孤影と幻痛の海で



 診察室から出た瞬間、抑えていたため息がこらえきれずにすべりおちてしまい、チヅルはあわてて口もとを手で覆った。自分を落ち着かせるために少しのあいだ、だいぶすりへってしまった黒いパンプスのつま先をじっと見つめていなくてはならなかった。
 

 ホテルのロビーほどはある広い待合室であっても、彼の姿はよく目立つ。時代と流行を周回遅れした服装、そこへきて画竜点睛といった風情のあのサングラスである。ほとんど、大昔にはやった俳優のコスプレだ。サングラスを屋内だろうが夜だろうが日常的に着用しているのには、まだ目を瞑れる。彼のあれは単にファッションアイテムであるだけでなく、遠視の矯正を兼ねた度入りのものだからだ。しかし、それならそれでもっと日常的かつシンプルなデザインのものがあったはずである。服装との調和を考えるならむしろあれが模範解答かもしれないが、そもそもの話があんな格好で捜査官を堂々名乗るあたりからして、モリカワキヨシという男の奇特さがいかんなくあらわれているのだった。
 
 モリカワはたいしておもしろくもなさそうに週刊誌を読んでいたが、チヅルの姿に気づくとかるく手をあげた。チヅルより十三年、年齢を重ねたぶんの乾燥と皺とを請け負った頬、それに唇とが、わずかな微笑をつくる。けれど、目の方もそれにならっているかはわからない。うすい紫色のサングラスが病院の清潔な明かりを反射して、その奥にあるはずの彼の瞳を伺い知れないものにさせていた。


 「おかえり」
 「ごめんなさい、手間をとらせて」
 「構わんよ。どうせ今日は暇だ」
 

 チヅルはモリカワの隣に腰を下ろし、非番のところをつきあわせてしまったことにかさねて礼を言おうとした。話したいこともいくつかできていた。それらを丁寧に順序立てて話そうとしていたのに、言葉は突然、ふっと彼女の前から姿を消した。消えたというよりも、落下していったのだ。診察室を出た時から用意していた言葉が、フォークに巻きつけそこねたスパゲティのように、するりとほどけて胸の底に落ちていく。チヅルは内心ひどく動揺したが、どうにかそれを表に出すことだけは全力で防いだ。

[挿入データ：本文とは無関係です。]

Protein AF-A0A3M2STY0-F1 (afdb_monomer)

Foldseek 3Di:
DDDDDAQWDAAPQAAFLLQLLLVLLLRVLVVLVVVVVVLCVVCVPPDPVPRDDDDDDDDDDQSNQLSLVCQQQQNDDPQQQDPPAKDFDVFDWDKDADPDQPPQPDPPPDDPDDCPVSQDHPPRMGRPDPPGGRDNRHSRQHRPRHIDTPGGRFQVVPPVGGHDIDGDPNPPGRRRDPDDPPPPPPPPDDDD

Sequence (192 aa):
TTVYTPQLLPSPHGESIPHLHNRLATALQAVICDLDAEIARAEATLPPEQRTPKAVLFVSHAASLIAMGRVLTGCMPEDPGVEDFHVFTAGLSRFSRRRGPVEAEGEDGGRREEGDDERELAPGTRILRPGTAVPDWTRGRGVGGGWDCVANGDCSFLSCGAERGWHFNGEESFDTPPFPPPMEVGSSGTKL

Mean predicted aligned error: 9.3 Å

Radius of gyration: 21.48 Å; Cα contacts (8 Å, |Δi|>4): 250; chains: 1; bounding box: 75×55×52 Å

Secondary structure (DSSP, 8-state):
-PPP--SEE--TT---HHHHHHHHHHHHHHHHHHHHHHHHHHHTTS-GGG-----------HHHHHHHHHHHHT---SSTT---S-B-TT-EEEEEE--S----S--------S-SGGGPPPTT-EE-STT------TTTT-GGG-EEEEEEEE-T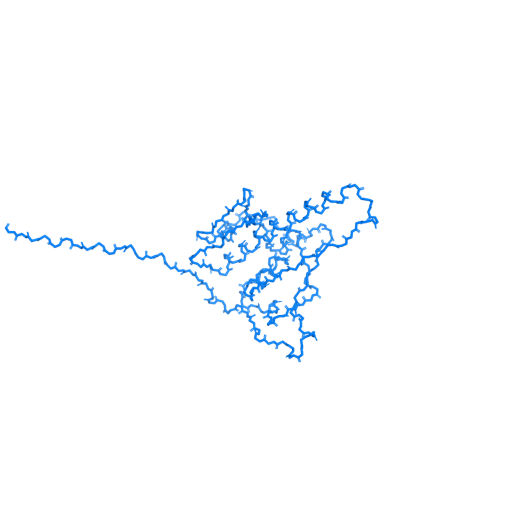TSTT-S-S-B---S-----PPP-PPP----------

Solvent-accessible surface area (backbone atoms only — not comparable to full-atom values): 11974 Å² total; per-residue (Å²): 133,89,79,86,76,67,60,55,44,78,30,88,50,44,38,36,64,65,24,50,35,35,47,45,31,29,47,49,33,53,52,48,52,51,50,52,53,49,50,50,62,73,44,67,87,50,58,77,90,75,62,72,93,82,86,84,86,85,86,82,52,55,74,56,50,37,35,46,51,26,29,30,32,2,55,75,64,93,58,65,42,63,85,82,49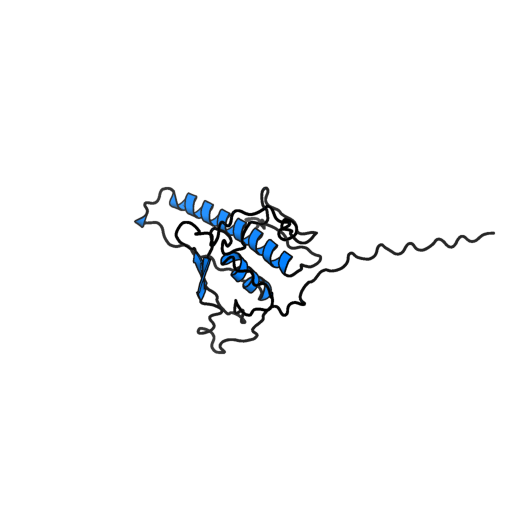,55,34,28,65,89,34,45,65,40,72,44,74,57,86,73,83,77,78,64,82,73,87,69,94,71,78,96,68,94,58,69,74,81,56,43,63,37,75,71,46,41,76,67,45,88,93,72,58,59,63,85,22,56,79,54,36,8,39,85,63,13,33,44,79,79,39,72,28,48,25,87,92,41,97,82,41,78,42,80,68,56,71,52,84,69,75,72,52,36,73,60,74,77,78,75,72,81,75,78,79,75,80,78,79,79,85,129

Structure (mmCIF, N/CA/C/O backbone):
data_AF-A0A3M2STY0-F1
#
_entry.id   AF-A0A3M2STY0-F1
#
loop_
_atom_site.group_PDB
_atom_site.id
_atom_site.type_symbol
_atom_site.label_atom_id
_atom_site.label_alt_id
_atom_site.label_comp_id
_atom_site.label_asym_id
_atom_site.label_entity_id
_atom_site.label_seq_id
_atom_site.pdbx_PDB_ins_code
_atom_site.Cartn_x
_atom_site.Cartn_y
_atom_site.Cartn_z
_atom_site.occupancy
_atom_site.B_iso_or_equiv
_atom_site.auth_seq_id
_atom_site.auth_comp_id
_atom_site.auth_asym_id
_atom_site.auth_atom_id
_atom_site.pdbx_PDB_model_num
ATOM 1 N N . THR A 1 1 ? -4.856 26.772 10.621 1.00 55.50 1 THR A N 1
ATOM 2 C CA . THR A 1 1 ? -4.393 25.944 9.493 1.00 55.50 1 THR A CA 1
ATOM 3 C C . THR A 1 1 ? -3.598 24.793 10.053 1.00 55.50 1 THR A C 1
ATOM 5 O O . THR A 1 1 ? -2.548 25.040 10.630 1.00 55.50 1 THR A O 1
ATOM 8 N N . THR A 1 2 ? -4.113 23.568 9.991 1.00 66.75 2 THR A N 1
ATOM 9 C CA . THR A 1 2 ? -3.335 22.390 10.394 1.00 66.75 2 THR A CA 1
ATOM 10 C C . THR A 1 2 ? -2.277 22.157 9.324 1.00 66.75 2 THR A C 1
ATOM 12 O O . THR A 1 2 ? -2.615 21.987 8.155 1.00 66.75 2 THR A O 1
ATOM 15 N N . VAL A 1 3 ? -1.002 22.235 9.697 1.00 81.94 3 VAL A N 1
ATOM 16 C CA . VAL A 1 3 ? 0.102 21.945 8.778 1.00 81.94 3 VAL A CA 1
ATOM 17 C C . VAL A 1 3 ? 0.180 20.429 8.623 1.00 81.94 3 VAL A C 1
ATOM 19 O O . VAL A 1 3 ? 0.291 19.714 9.615 1.00 81.94 3 VAL A O 1
ATOM 22 N N . TYR A 1 4 ? 0.070 19.938 7.390 1.00 82.56 4 TYR A N 1
ATOM 23 C CA . TYR A 1 4 ? 0.285 18.527 7.085 1.00 82.56 4 TYR A CA 1
ATOM 24 C C . TYR A 1 4 ? 1.775 18.197 7.210 1.00 82.56 4 TYR A C 1
ATOM 26 O O . TYR A 1 4 ? 2.604 18.824 6.549 1.00 82.56 4 TYR A O 1
ATOM 34 N N . THR A 1 5 ? 2.098 17.193 8.023 1.00 86.50 5 THR A N 1
ATOM 35 C CA . THR A 1 5 ? 3.461 16.674 8.168 1.00 86.50 5 THR A CA 1
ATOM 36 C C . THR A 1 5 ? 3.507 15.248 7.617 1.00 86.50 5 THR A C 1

かわりに、なにごとかを言いよどんだまま開きかけた唇から、細いため息が漏れだす。

 ちらとこちらを伺うモリカワの視線を感じたが、いぶかしむ類のものではなく、長い待ち時間と診察とでチヅルが疲弊していないかを確認するものらしかった。チヅルはそれでひとまずは安堵する。見かけによらず、モリカワは人の感情の機微には人一倍敏感な男だ。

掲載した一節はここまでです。